** Supplied records follows **

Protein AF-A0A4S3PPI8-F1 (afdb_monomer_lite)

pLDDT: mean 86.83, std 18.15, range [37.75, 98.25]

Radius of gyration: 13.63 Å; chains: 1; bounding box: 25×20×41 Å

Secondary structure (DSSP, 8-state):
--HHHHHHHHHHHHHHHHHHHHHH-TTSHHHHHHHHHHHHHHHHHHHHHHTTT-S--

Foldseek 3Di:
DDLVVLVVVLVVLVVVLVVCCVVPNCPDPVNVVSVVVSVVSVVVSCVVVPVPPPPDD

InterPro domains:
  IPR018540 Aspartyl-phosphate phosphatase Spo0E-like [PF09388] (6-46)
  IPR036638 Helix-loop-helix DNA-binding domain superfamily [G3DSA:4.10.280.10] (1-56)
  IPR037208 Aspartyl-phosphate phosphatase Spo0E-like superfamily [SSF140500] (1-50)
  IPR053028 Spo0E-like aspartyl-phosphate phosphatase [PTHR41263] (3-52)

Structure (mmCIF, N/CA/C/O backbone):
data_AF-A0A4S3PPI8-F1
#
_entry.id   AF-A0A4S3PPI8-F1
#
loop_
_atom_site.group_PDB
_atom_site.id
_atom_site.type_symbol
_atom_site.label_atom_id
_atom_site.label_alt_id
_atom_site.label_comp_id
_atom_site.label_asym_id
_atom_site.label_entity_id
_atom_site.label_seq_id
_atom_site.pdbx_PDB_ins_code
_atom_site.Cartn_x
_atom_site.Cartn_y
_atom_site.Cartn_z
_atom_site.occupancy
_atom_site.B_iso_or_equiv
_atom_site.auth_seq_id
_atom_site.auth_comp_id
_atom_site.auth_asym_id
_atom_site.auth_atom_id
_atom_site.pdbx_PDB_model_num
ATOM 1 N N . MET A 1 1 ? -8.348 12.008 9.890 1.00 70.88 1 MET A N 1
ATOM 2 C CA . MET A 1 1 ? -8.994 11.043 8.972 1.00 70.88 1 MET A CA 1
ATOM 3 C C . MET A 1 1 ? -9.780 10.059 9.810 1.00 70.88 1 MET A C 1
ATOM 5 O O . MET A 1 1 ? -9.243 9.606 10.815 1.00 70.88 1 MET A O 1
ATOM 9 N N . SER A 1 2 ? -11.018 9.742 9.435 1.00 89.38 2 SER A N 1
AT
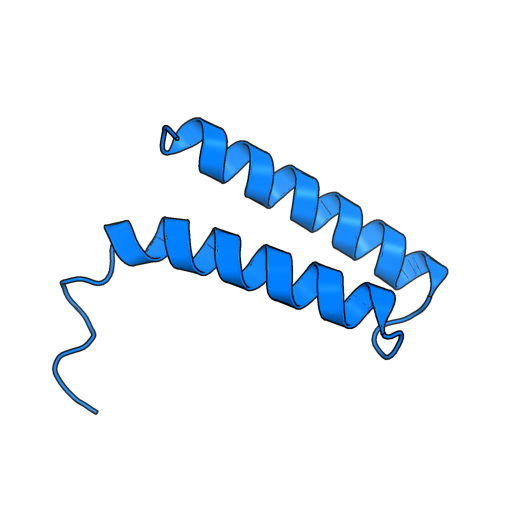OM 10 C CA . SER 
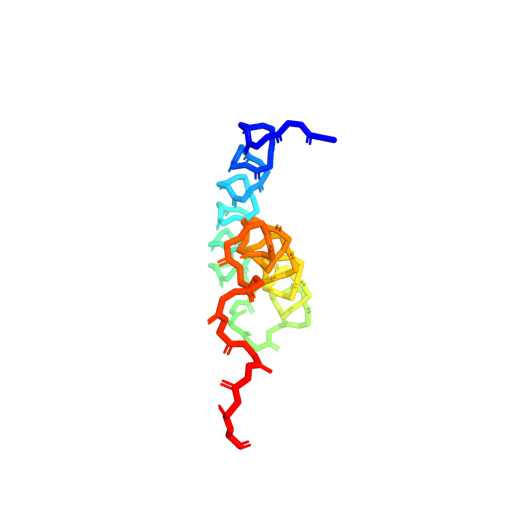A 1 2 ? -11.743 8.645 10.082 1.00 89.38 2 SER A CA 1
ATOM 11 C C . SER A 1 2 ? -11.121 7.296 9.704 1.00 89.38 2 SER A C 1
ATOM 13 O O . SER A 1 2 ? -10.391 7.173 8.716 1.00 89.38 2 SER A O 1
ATOM 15 N N . LYS A 1 3 ? -11.428 6.262 10.489 1.00 88.50 3 LYS A N 1
ATOM 16 C CA . LYS A 1 3 ? -10.983 4.891 10.222 1.00 88.50 3 LYS A CA 1
ATOM 17 C C . LYS A 1 3 ? -11.487 4.368 8.867 1.00 88.50 3 LYS A C 1
ATOM 19 O O . LYS A 1 3 ? -10.760 3.668 8.173 1.00 88.50 3 LYS A O 1
ATOM 24 N N . GLU A 1 4 ? -12.696 4.758 8.474 1.00 92.81 4 GLU A N 1
ATOM 25 C CA . GLU A 1 4 ? -13.307 4.413 7.183 1.00 92.81 4 GLU A CA 1
ATOM 26 C C . GLU A 1 4 ? -12.596 5.096 6.013 1.00 92.81 4 GLU A C 1
ATOM 28 O O . GLU A 1 4 ? -12.281 4.449 5.018 1.00 92.81 4 GLU A O 1
ATOM 33 N N . GLN A 1 5 ? -12.257 6.382 6.152 1.00 93.94 5 GLN A N 1
ATOM 34 C CA . GLN A 1 5 ? -11.470 7.091 5.140 1.00 93.94 5 GLN A CA 1
ATOM 35 C C . GLN A 1 5 ? -10.085 6.463 4.957 1.00 93.94 5 GLN A C 1
ATOM 37 O O . GLN A 1 5 ? -9.556 6.436 3.848 1.00 93.94 5 GLN A O 1
ATOM 42 N N . LEU A 1 6 ? -9.485 5.967 6.042 1.00 93.69 6 LEU A N 1
ATOM 43 C CA . LEU A 1 6 ? -8.198 5.284 5.985 1.00 93.69 6 LEU A CA 1
ATOM 44 C C . LEU A 1 6 ? -8.308 3.930 5.270 1.00 93.69 6 LEU A C 1
ATOM 46 O O . LEU A 1 6 ? -7.477 3.639 4.415 1.00 93.69 6 LEU A O 1
ATOM 50 N N . LEU A 1 7 ? -9.360 3.153 5.546 1.00 95.19 7 LEU A N 1
ATOM 51 C CA . LEU A 1 7 ? -9.654 1.908 4.827 1.00 95.19 7 LEU A CA 1
ATOM 52 C C . LEU A 1 7 ? -9.862 2.137 3.329 1.00 95.19 7 LEU A C 1
ATOM 54 O O . LEU A 1 7 ? -9.290 1.412 2.520 1.00 95.19 7 LEU A O 1
ATOM 58 N N . LEU A 1 8 ? -10.616 3.174 2.954 1.00 96.81 8 LEU A N 1
ATOM 59 C CA . LEU A 1 8 ? -10.822 3.512 1.547 1.00 96.81 8 LEU A CA 1
ATOM 60 C C . LEU A 1 8 ? -9.492 3.810 0.841 1.00 96.81 8 LEU A C 1
ATOM 62 O O . LEU A 1 8 ? -9.252 3.310 -0.255 1.00 96.81 8 LEU A O 1
ATOM 66 N N . LYS A 1 9 ? -8.599 4.575 1.483 1.00 96.75 9 LYS A N 1
ATOM 67 C CA . LYS A 1 9 ? -7.267 4.857 0.928 1.00 96.75 9 LYS A CA 1
ATOM 68 C C . LYS A 1 9 ? -6.398 3.609 0.804 1.00 96.75 9 LYS A C 1
ATOM 70 O O . LYS A 1 9 ? -5.655 3.502 -0.167 1.00 96.75 9 LYS A O 1
ATOM 75 N N . ILE A 1 10 ? -6.481 2.683 1.759 1.00 97.19 10 ILE A N 1
ATOM 76 C CA . ILE A 1 10 ? -5.768 1.401 1.694 1.00 97.19 10 ILE A CA 1
ATOM 77 C C . ILE A 1 10 ? -6.222 0.619 0.459 1.00 97.19 10 ILE A C 1
ATOM 79 O O . ILE A 1 10 ? -5.380 0.207 -0.331 1.00 97.19 10 ILE A O 1
ATOM 83 N N . GLU A 1 11 ? -7.528 0.471 0.234 1.00 98.00 11 GLU A N 1
ATOM 84 C CA . GLU A 1 11 ? -8.040 -0.279 -0.923 1.00 98.00 11 GLU A CA 1
ATOM 85 C C . GLU A 1 11 ? -7.712 0.392 -2.265 1.00 98.00 11 GLU A C 1
ATOM 87 O O . GLU A 1 11 ? -7.314 -0.278 -3.222 1.00 98.00 11 GLU A O 1
ATOM 92 N N . GLN A 1 12 ? -7.777 1.725 -2.328 1.00 98.00 12 GLN A N 1
ATOM 93 C CA . GLN A 1 12 ? -7.327 2.478 -3.503 1.00 98.00 12 GLN A CA 1
ATOM 94 C C . GLN A 1 12 ? -5.843 2.226 -3.795 1.00 98.00 12 GLN A C 1
ATOM 96 O O . GLN A 1 12 ? -5.478 1.896 -4.922 1.00 98.00 12 GLN A O 1
ATOM 101 N N . LYS A 1 13 ? -4.987 2.318 -2.771 1.00 97.75 13 LYS A N 1
ATOM 102 C CA . LYS A 1 13 ? -3.538 2.129 -2.912 1.00 97.75 13 LYS A CA 1
ATOM 103 C C . LYS A 1 13 ? -3.169 0.676 -3.238 1.00 97.75 13 LYS A C 1
ATOM 105 O O . LYS A 1 13 ? -2.223 0.443 -3.982 1.00 97.75 13 LYS A O 1
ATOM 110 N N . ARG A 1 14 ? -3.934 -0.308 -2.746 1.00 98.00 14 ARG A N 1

** End of Supplied records **

◆ **Exercise directions**: From the line containing "ATOM 105 O O" through the closing line of the material above, return every line exactly and omit all others.

◆ **Response box**:
ATOM 105 O O . LYS A 1 13 ? -2.223 0.443 -3.982 1.00 97.75 13 LYS A O 1
ATOM 110 N N . ARG A 1 14 ? -3.934 -0.308 -2.746 1.00 98.00 14 ARG A N 1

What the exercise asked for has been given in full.